Dirigiu-se para a janela guiado pelo sonambulismo do seu corpo. O homem estava hipnotizado e eu também! Só de o olhar! Colou a face ao vidro e assim ficou durante algum tempo, não sei quanto, estava hipnotizada pela sua figura. Não tenho presente que mais alguém estivesse naquele compartimento, pelo menos não recordo mais ninguém. Éramos apenas os dois. E um silêncio entre nós. Não trocámos uma só palavra. Nem sei se estaríamos realmente ali. Agora só recordo o matraquear dos carris. O irritante zumbido iiiiiiiiiiiiiiiiiiiiiiiiiiiiiiiiiiiiiiii e o tu-tu tu-tu-tu, aquela sinfonia do desespero.

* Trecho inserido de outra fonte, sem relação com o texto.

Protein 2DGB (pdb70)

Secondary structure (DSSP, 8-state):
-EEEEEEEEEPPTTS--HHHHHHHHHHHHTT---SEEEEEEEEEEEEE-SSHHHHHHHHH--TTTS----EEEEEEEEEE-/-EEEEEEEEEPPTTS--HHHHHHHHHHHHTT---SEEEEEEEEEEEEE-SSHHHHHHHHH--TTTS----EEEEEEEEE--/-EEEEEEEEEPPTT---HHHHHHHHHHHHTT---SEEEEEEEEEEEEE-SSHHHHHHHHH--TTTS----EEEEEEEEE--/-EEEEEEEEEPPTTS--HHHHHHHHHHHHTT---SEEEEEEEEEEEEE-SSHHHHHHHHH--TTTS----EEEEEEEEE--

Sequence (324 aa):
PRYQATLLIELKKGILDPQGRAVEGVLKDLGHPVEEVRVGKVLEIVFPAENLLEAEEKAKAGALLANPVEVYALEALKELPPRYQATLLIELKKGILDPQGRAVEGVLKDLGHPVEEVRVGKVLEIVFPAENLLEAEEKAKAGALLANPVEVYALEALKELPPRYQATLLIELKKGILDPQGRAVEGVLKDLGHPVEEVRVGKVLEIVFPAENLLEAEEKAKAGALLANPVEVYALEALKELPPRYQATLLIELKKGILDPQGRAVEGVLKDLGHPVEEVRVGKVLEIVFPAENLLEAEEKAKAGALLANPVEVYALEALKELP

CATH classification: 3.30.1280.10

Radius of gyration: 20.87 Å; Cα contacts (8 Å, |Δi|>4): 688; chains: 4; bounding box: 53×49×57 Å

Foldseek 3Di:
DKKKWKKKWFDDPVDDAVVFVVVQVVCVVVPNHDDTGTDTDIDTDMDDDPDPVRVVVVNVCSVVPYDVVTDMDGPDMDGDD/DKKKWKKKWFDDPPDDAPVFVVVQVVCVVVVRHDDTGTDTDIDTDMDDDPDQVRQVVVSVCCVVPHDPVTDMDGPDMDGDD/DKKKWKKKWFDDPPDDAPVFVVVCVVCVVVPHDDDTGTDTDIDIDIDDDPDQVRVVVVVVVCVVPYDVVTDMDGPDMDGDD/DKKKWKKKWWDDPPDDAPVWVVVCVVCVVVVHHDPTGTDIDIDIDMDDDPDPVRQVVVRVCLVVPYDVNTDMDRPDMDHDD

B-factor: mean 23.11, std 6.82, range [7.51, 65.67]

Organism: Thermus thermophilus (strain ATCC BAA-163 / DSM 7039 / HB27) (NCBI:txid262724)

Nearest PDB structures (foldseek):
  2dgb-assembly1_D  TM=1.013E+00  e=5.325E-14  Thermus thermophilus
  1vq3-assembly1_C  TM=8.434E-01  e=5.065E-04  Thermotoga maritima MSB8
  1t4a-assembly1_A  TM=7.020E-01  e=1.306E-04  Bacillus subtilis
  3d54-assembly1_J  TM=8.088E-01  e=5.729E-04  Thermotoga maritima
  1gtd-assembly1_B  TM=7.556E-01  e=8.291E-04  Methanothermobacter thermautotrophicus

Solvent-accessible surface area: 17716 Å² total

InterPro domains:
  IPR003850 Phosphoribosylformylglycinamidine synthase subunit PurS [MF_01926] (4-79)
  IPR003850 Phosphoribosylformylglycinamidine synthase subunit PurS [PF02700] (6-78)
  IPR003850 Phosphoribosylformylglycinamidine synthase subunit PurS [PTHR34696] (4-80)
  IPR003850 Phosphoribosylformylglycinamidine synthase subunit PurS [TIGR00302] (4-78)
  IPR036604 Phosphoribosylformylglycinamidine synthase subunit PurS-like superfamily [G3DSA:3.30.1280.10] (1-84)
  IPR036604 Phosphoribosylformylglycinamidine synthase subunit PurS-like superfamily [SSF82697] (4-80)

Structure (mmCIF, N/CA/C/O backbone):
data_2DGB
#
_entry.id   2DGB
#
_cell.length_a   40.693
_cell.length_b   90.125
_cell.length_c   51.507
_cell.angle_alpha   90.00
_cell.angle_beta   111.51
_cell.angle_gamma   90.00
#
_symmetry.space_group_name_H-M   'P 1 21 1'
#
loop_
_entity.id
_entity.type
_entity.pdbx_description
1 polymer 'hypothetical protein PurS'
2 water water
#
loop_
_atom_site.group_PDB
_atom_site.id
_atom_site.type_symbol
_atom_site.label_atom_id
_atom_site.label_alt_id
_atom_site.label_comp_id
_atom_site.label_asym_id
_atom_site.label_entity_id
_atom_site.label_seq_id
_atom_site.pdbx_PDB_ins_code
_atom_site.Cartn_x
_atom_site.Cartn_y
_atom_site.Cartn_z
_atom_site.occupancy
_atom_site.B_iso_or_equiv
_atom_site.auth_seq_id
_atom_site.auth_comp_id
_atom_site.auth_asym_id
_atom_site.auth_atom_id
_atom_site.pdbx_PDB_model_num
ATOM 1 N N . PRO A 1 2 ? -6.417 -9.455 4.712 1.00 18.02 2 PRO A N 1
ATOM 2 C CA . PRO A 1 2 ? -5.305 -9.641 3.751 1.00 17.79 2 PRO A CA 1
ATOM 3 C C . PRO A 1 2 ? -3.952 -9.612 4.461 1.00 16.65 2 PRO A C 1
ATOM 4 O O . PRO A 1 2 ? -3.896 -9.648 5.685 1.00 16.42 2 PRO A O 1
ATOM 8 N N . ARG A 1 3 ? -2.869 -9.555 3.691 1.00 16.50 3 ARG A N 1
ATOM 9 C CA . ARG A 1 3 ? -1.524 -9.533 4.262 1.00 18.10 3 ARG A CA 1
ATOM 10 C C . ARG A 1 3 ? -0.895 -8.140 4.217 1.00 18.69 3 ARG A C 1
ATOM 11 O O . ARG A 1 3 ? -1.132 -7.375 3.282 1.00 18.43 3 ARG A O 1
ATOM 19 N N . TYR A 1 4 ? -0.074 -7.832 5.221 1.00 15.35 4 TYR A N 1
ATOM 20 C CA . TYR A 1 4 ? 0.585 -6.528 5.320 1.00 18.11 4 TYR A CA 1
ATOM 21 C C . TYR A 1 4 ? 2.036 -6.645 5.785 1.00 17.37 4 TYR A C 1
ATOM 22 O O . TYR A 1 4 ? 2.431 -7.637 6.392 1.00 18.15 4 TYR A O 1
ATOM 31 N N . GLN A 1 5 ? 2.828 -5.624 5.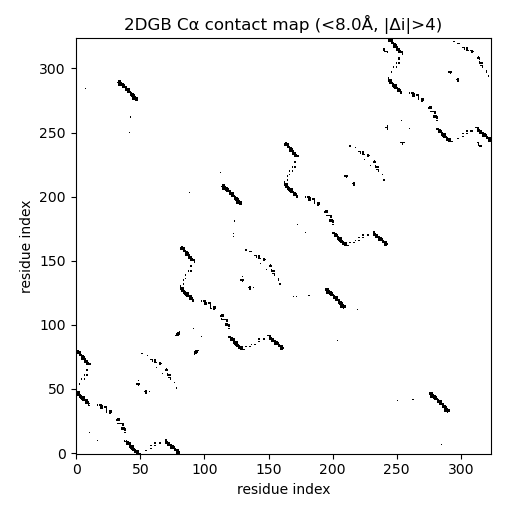498 1.00 17.29 5 GLN A N 1
ATOM 32 C CA . GLN A 1 5 ? 4.204 -5.613 5.952 1.00 18.43 5 GLN A CA 1
ATOM 33 C C . GLN A 1 5 ? 4.410 -4.290 6.665 1.00 18.22 5 GLN A C 1
ATOM 34 O O . GLN A 1 5 ? 4.181 -3.221 6.101 1.00 17.07 5 GLN A O 1
ATOM 40 N N . ALA A 1 6 ? 4.824 -4.375 7.920 1.00 18.42 6 ALA A N 1
ATOM 41 C CA . ALA A 1 6 ? 5.057 -3.191 8.726 1.00 17.96 6 ALA A CA 1
ATOM 42 C C . ALA A 1 6 ? 6.548 -3.017 8.953 1.00 17.07 6 ALA A C 1
ATOM 43 O O . ALA A 1 6 ? 7.264 -3.991 9.199 1.00 16.96 6 ALA A O 1
ATOM 45 N N . THR A 1 7 ? 7.013 -1.779 8.833 1.00 14.71 7 THR A N 1
ATOM 46 C CA . THR A 1 7 ? 8.414 -1.460 9.073 1.00 16.07 7 THR A CA 1
ATOM 47 C C . THR A 1 7 ? 8.443 -0.754 10.427 1.00 16.97 7 THR A C 1
ATOM 48 O O . THR A 1 7 ? 8.090 0.425 10.537 1.00 17.96 7 THR A O 1
ATOM 52 N N . LEU A 1 8 ? 8.844 -1.493 11.455 1.00 16.45 8 LEU A N 1
ATOM 53 C CA . LEU A 1 8 ? 8.904 -0.967 12.813 1.00 16.06 8 LEU A CA 1
ATOM 54 C C . LEU A 1 8 ? 10.315 -0.667 13.280 1.00 16.30 8 LEU A C 1
ATOM 55 O O . LEU A 1 8 ? 11.196 -1.527 13.233 1.00 16.65 8 LEU A O 1
ATOM 60 N N . LEU A 1 9 ? 10.521 0.557 13.745 1.00 15.72 9 LEU A N 1
ATOM 61 C CA . LEU A 1 9 ? 11.819 0.952 14.262 1.00 16.37 9 LEU A CA 1
ATOM 62 C C . LEU A 1 9 ? 11.717 0.902 15.786 1.00 17.51 9 LEU A C 1
ATOM 63 O O . LEU A 1 9 ? 10.743 1.385 16.361 1.00 16.87 9 LEU A O 1
ATOM 68 N N . ILE A 1 10 ? 12.705 0.292 16.433 1.00 15.02 10 ILE A N 1
ATOM 69 C CA . ILE A 1 10 ? 12.724 0.220 17.889 1.00 14.93 10 ILE A CA 1
ATOM 70 C C . ILE A 1 10 ? 14.061 0.812 18.303 1.00 15.04 10 ILE A C 1
ATOM 71 O O . ILE A 1 10 ? 15.123 0.225 18.079 1.00 12.26 10 ILE A O 1
ATOM 76 N N . GLU A 1 11 ? 14.007 2.000 18.888 1.00 14.49 11 GLU A N 1
ATOM 77 C CA . GLU A 1 11 ? 15.226 2.681 19.273 1.00 15.11 11 GLU A CA 1
ATOM 78 C C . GLU A 1 11 ? 15.223 3.044 20.751 1.00 15.50 11 GLU A C 1
ATOM 79 O O . GLU A 1 11 ? 14.181 3.038 21.407 1.00 14.33 11 GLU A O 1
ATOM 85 N N . LEU A 1 12 ? 16.408 3.357 21.255 1.00 15.41 12 LEU A N 1
ATOM 86 C CA . LEU A 1 12 ? 16.597 3.735 22.648 1.00 17.24 12 LEU A CA 1
ATOM 87 C C . LEU A 1 12 ? 16.072 5.143 22.882 1.00 17.19 12 LEU A C 1
ATOM 88 O O . LEU A 1 12 ? 16.211 6.003 22.019 1.00 16.25 12 LEU A O 1
ATOM 93 N N . LYS A 1 13 ? 15.472 5.383 24.042 1.00 18.71 13 LYS A N 1
ATOM 94 C CA . LYS A 1 13 ? 14.982 6.720 24.349 1.00 20.56 13 LYS A CA 1
ATOM 95 C C . LYS A 1 13 ? 16.208 7.608 24.520 1.00 22.53 13 LYS A C 1
ATOM 96 O O . LYS A 1 13 ? 17.288 7.123 24.878 1.00 19.19 13 LYS A O 1
ATOM 102 N N . LYS A 1 14 ? 16.061 8.900 24.251 1.00 24.28 14 LYS A N 1
ATOM 103 C CA . LYS A 1 14 ? 17.196 9.795 24.407 1.00 28.16 14 LYS A CA 1
ATOM 104 C C . LYS A 1 14 ? 17.524 9.806 25.896 1.00 27.96 14 LYS A C 1
ATOM 105 O O . LYS A 1 14 ? 16.626 9.755 26.743 1.00 28.60 14 LYS A O 1
ATOM 111 N N . GLY A 1 15 ? 18.809 9.861 26.216 1.00 27.80 15 GLY A N 1
ATOM 112 C CA . GLY A 1 15 ? 19.205 9.842 27.612 1.00 27.31 15 GLY A CA 1
ATOM 113 C C . GLY A 1 15 ? 19.776 8.477 27.944 1.00 26.78 15 GLY A C 1
ATOM 114 O O . GLY A 1 15 ? 20.612 8.346 28.836 1.00 27.69 15 GLY A O 1
ATOM 115 N N . ILE A 1 16 ? 19.320 7.449 27.231 1.00 25.52 16 ILE A N 1
ATOM 116 C CA . ILE A 1 16 ? 19.829 6.096 27.449 1.00 23.06 16 ILE A CA 1
ATOM 117 C C . ILE A 1 16 ? 21.194 6.013 26.772 1.00 23.71 16 ILE A C 1
ATOM 118 O O . ILE A 1 16 ? 21.357 6.453 25.637 1.00 22.37 16 ILE A O 1
ATOM 123 N N . LEU A 1 17 ? 22.178 5.459 27.469 1.00 23.52 17 LEU A N 1
ATOM 124 C CA . LEU A 1 17 ? 23.517 5.339 26.906 1.00 22.73 17 LEU A CA 1
ATOM 125 C C . LEU A 1 17 ? 23.535 4.339 25.746 1.00 21.61 17 LEU A C 1
ATOM 126 O O . LEU A 1 17 ? 23.060 3.215 25.884 1.00 23.04 17 LEU A O 1
ATOM 131 N N . ASP A 1 18 ? 24.087 4.756 24.607 1.00 20.43 18 ASP A N 1
ATOM 132 C CA . ASP A 1 18 ? 24.178 3.904 23.420 1.00 18.71 18 ASP A CA 1
ATOM 133 C C . ASP A 1 18 ? 25.649 3.664 23.066 1.00 18.44 18 ASP A C 1
ATOM 134 O O . ASP A 1 18 ? 26.203 4.335 22.191 1.00 18.39 18 ASP A O 1
ATOM 139 N N . PRO A 1 19 ? 26.294 2.688 23.728 1.00 17.34 19 PRO A N 1
ATOM 140 C CA . PRO A 1 19 ? 27.705 2.387 23.464 1.00 17.85 19 PRO A CA 1
ATOM 141 C C . PRO A 1 19 ? 28.042 2.043 22.014 1.00 18.16 19 PRO A C 1
ATOM 142 O O . PRO A 1 19 ? 29.057 2.492 21.489 1.00 18.13 19 PRO A O 1
ATOM 146 N N . GLN A 1 20 ? 27.202 1.247 21.369 1.00 18.33 20 GLN A N 1
ATOM 147 C CA . GLN A 1 20 ? 27.459 0.881 19.985 1.00 19.66 20 GLN A CA 1
ATOM 148 C C . GLN A 1 20 ? 27.468 2.148 19.126 1.00 18.59 20 GLN A C 1
ATOM 149 O O . GLN A 1 20 ? 28.361 2.341 18.301 1.00 18.20 20 GLN A O 1
ATOM 155 N N . GLY A 1 21 ? 26.481 3.015 19.338 1.00 18.89 21 GLY A N 1
ATOM 156 C CA . GLY A 1 21 ? 26.413 4.253 18.578 1.00 19.96 21 GLY A CA 1
ATOM 157 C C . GLY A 1 21 ? 27.661 5.095 18.805 1.00 20.59 21 GLY A C 1
ATOM 158 O O . GLY A 1 21 ? 28.186 5.720 17.882 1.00 20.82 21 GLY A O 1
ATOM 159 N N . ARG A 1 22 ? 28.145 5.109 20.040 1.00 19.65 22 ARG A N 1
ATOM 160 C CA . ARG A 1 22 ? 29.337 5.878 20.361 1.00 19.20 22 ARG A CA 1
ATOM 161 C C . ARG A 1 22 ? 30.549 5.285 19.655 1.00 18.49 22 ARG A C 1
ATOM 162 O O . ARG A 1 22 ? 31.403 6.020 19.159 1.00 19.03 22 ARG A O 1
ATOM 170 N N . ALA A 1 23 ? 30.616 3.957 19.596 1.00 16.07 23 ALA A N 1
ATOM 171 C CA . ALA A 1 23 ? 31.727 3.286 18.925 1.00 15.76 23 ALA A CA 1
ATOM 172 C C . ALA A 1 23 ? 31.720 3.628 17.430 1.00 16.60 23 ALA A C 1
ATOM 173 O O . ALA A 1 23 ? 32.777 3.839 16.830 1.00 13.61 23 ALA A O 1
ATOM 175 N N . VAL A 1 24 ? 30.529 3.691 16.835 1.00 14.81 24 VAL A N 1
ATOM 176 C CA . VAL A 1 24 ? 30.413 4.008 15.410 1.00 16.45 24 VAL A CA 1
ATOM 177 C C . VAL A 1 24 ? 30.856 5.447 15.114 1.00 17.90 24 VAL A C 1
ATOM 178 O O . VAL A 1 24 ? 31.534 5.703 14.117 1.00 16.79 24 VAL A O 1
ATOM 182 N N . GLU A 1 25 ? 30.468 6.386 15.974 1.00 17.98 25 GLU A N 1
ATOM 183 C CA . GLU A 1 25 ? 30.852 7.780 15.771 1.00 19.66 25 GLU A CA 1
ATOM 184 C C . GLU A 1 25 ? 32.369 7.833 15.691 1.00 21.25 25 GLU A C 1
ATOM 185 O O . GLU A 1 25 ? 32.939 8.470 14.803 1.00 21.91 25 GLU A O 1
ATOM 191 N N . GLY A 1 26 ? 33.014 7.151 16.632 1.00 20.66 26 GLY A N 1
ATOM 192 C CA . GLY A 1 26 ? 34.460 7.130 16.676 1.00 20.35 26 GLY A CA 1
ATOM 193 C C . GLY A 1 26 ? 35.078 6.596 15.403 1.00 21.80 26 GLY A C 1
ATOM 194 O O . GLY A 1 26 ? 35.986 7.214 14.850 1.00 24.47 26 GLY A O 1
ATOM 195 N N . VAL A 1 27 ? 34.594 5.452 14.932 1.00 17.86 27 VAL A N 1
ATOM 196 C CA . VAL A 1 27 ? 35.135 4.857 13.718 1.00 18.57 27 VAL A CA 1
ATOM 197 C C . VAL A 1 27 ? 34.860 5.708 12.482 1.00 18.76 27 VAL A C 1
ATOM 198 O O . VAL A 1 27 ? 35.714 5.820 11.602 1.00 17.01 27 VAL A O 1
ATOM 202 N N . LEU A 1 28 ? 33.671 6.298 12.402 1.00 16.59 28 LEU A N 1
ATOM 203 C CA . LEU A 1 28 ? 33.362 7.153 11.261 1.00 18.48 28 LEU A CA 1
ATOM 204 C C . LEU A 1 28 ? 34.380 8.291 11.272 1.00 18.31 28 LEU A C 1
ATOM 205 O O . LEU A 1 28 ? 34.897 8.687 10.232 1.00 17.88 28 LEU A O 1
ATOM 210 N N . LYS A 1 29 ? 34.670 8.805 12.463 1.00 22.17 29 LYS A N 1
ATOM 211 C CA . LYS A 1 29 ? 35.641 9.881 12.613 1.00 22.52 29 LYS A CA 1
ATOM 212 C C . LYS A 1 29 ? 36.996 9.393 12.107 1.00 23.61 29 LYS A C 1
ATOM 213 O O . LYS A 1 29 ? 37.645 10.068 11.310 1.00 22.64 29 LYS A O 1
ATOM 219 N N . ASP A 1 30 ? 37.411 8.213 12.567 1.00 23.49 30 ASP A N 1
ATOM 220 C CA . ASP A 1 30 ? 38.687 7.638 12.151 1.00 24.48 30 ASP A CA 1
ATOM 221 C C . ASP A 1 30 ? 38.742 7.442 10.642 1.00 23.66 30 ASP A C 1
ATOM 222 O O . ASP A 1 30 ? 39.806 7.546 10.039 1.00 22.51 30 ASP A O 1
ATOM 227 N N . LEU A 1 31 ? 37.596 7.158 10.032 1.00 24.78 31 LEU A N 1
ATOM 228 C CA . LEU A 1 31 ? 37.551 6.925 8.592 1.00 25.19 31 LEU A CA 1
ATOM 229 C C . LEU A 1 31 ? 37.349 8.175 7.743 1.00 26.97 31 LEU A C 1
ATOM 230 O O . LEU A 1 31 ? 37.225 8.083 6.520 1.00 27.53 31 LEU A O 1
ATOM 235 N N . GLY A 1 32 ? 37.311 9.341 8.380 1.00 28.90 32 GLY A N 1
ATOM 236 C CA . GLY A 1 32 ? 37.143 10.572 7.626 1.00 28.44 32 GLY A CA 1
ATOM 237 C C . GLY A 1 32 ? 35.718 11.068 7.462 1.00 29.12 32 GLY A C 1
ATOM 238 O O . GLY A 1 32 ? 35.474 12.007 6.707 1.00 27.19 32 GLY A O 1
ATOM 239 N N . HIS A 1 33 ? 34.771 10.450 8.160 1.00 29.16 33 HIS A N 1
ATOM 240 C CA . HIS A 1 33 ? 33.373 10.872 8.072 1.00 28.68 33 HIS A CA 1
ATOM 241 C C . HIS A 1 33 ? 32.879 11.355 9.429 1.00 27.63 33 HIS A C 1
ATOM 242 O O . HIS A 1 33 ? 31.988 10.748 10.022 1.00 27.70 33 HIS A O 1
ATOM 249 N N . PRO A 1 34 ? 33.453 12.458 9.940 1.00 27.89 34 PRO A N 1
ATOM 250 C CA . PRO A 1 34 ? 33.048 13.001 11.242 1.00 26.31 34 PRO A CA 1
ATOM 251 C C . PRO A 1 34 ? 31.558 13.301 11.278 1.00 25.04 34 PRO A C 1
ATOM 252 O O . PRO A 1 34 ? 31.038 13.976 10.396 1.00 25.95 34 PRO A O 1
ATOM 256 N N . VAL A 1 35 ? 30.874 12.787 12.295 1.00 23.46 35 VAL A N 1
ATOM 257 C CA . VAL A 1 35 ? 29.446 13.024 12.447 1.00 21.99 35 VAL A CA 1
ATOM 258 C C . VAL A 1 35 ? 29.163 13.585 13.833 1.00 20.81 35 VAL A C 1
ATOM 259 O O . VAL A 1 35 ? 30.013 13.539 14.720 1.00 19.82 35 VAL A O 1
ATOM 263 N N . GLU A 1 36 ? 27.958 14.104 14.019 1.00 21.00 36 GLU A N 1
ATOM 264 C CA . GLU A 1 36 ? 27.576 14.694 15.294 1.00 21.63 36 GLU A CA 1
ATOM 265 C C . GLU A 1 36 ? 27.093 13.679 16.322 1.00 20.68 36 GLU A C 1
ATOM 266 O O . GLU A 1 36 ? 27.351 13.823 17.520 1.00 19.21 36 GLU A O 1
ATOM 272 N N . GLU A 1 37 ? 26.385 12.660 15.849 1.00 20.61 37 GLU A N 1
ATOM 273 C CA . GLU A 1 37 ? 25.845 11.632 16.725 1.00 18.82 37 GLU A CA 1
ATOM 274 C C . GLU A 1 37 ? 25.303 10.451 15.933 1.00 18.95 37 GLU A C 1
ATOM 275 O O . GLU A 1 37 ? 24.768 10.621 14.833 1.00 18.00 37 GLU A O 1
ATOM 281 N N . VAL A 1 38 ? 25.439 9.260 16.512 1.00 17.17 38 VAL A N 1
ATOM 282 C CA . VAL A 1 38 ? 24.949 8.027 15.912 1.00 16.73 38 VAL A CA 1
ATOM 283 C C . VAL A 1 38 ? 24.135 7.271 16.967 1.00 16.39 38 VAL A C 1
ATOM 284 O O . VAL A 1 38 ? 24.618 7.041 18.070 1.00 14.51 38 VAL A O 1
ATOM 288 N N . ARG A 1 39 ? 22.895 6.916 16.645 1.00 16.81 39 ARG A N 1
ATOM 289 C CA . ARG A 1 39 ? 22.061 6.148 17.570 1.00 17.21 39 ARG A CA 1
ATOM 290 C C . ARG A 1 39 ? 21.743 4.871 16.812 1.00 17.35 39 ARG A C 1
ATOM 291 O O . ARG A 1 39 ? 21.224 4.925 15.694 1.00 16.97 39 ARG A O 1
ATOM 299 N N . VAL A 1 40 ? 22.077 3.730 17.403 1.00 16.25 40 VAL A N 1
ATOM 300 C CA . VAL A 1 40 ? 21.856 2.444 16.755 1.00 16.26 40 VAL A CA 1
ATOM 301 C C . VAL A 1 40 ? 20.642 1.737 17.321 1.00 16.27 40 VAL A C 1
ATOM 302 O O . VAL A 1 40 ? 20.532 1.528 18.534 1.00 15.72 40 VAL A O 1
ATOM 306 N N . GLY A 1 41 ? 19.724 1.386 16.429 1.00 13.95 41 GLY A N 1
ATOM 307 C CA . GLY A 1 41 ? 18.521 0.702 16.839 1.00 15.82 41 GLY A CA 1
ATOM 308 C C . GLY A 1 41 ? 18.303 -0.516 15.969 1.00 16.44 41 GLY A C 1
ATOM 309 O O . GLY A 1 41 ? 19.194 -0.943 15.230 1.00 15.88 41 GLY A O 1
ATOM 310 N N . LYS A 1 42 ? 17.112 -1.084 16.056 1.00 15.64 42 LYS A N 1
ATOM 311 C CA . LYS A 1 42 ? 16.792 -2.251 15.260 1.00 17.46 42 LYS A CA 1
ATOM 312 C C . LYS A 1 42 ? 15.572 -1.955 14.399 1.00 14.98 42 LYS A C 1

Como eu estava desesperada! Que quadro desolador! Eu olhava aquela sombra de homem agarrada às vidraças. O homem olhava, o quê, não sei, nem com que olhos. Ele estava de costas, mas em algum momento se virou, pois fixei no meu espírito aquele rosto crispado de olhos revirados e a cabeça cambaleante…os olhos revirados com se de um morto se tratasse! A sombra ergueu os braços e num esforço levantou a vidraça. Iiiiiiiiiiiiiiii tu-tu-tu!
Se estava frio este quadro, mais frio ficou agora. Os meus ossos gelaram. O meu corpo tinha arrepios, a minha alma tinha arrepios, toda eu era um arrepio. Um arrepio é isso aquele espectro à minha frente era, um arrepio!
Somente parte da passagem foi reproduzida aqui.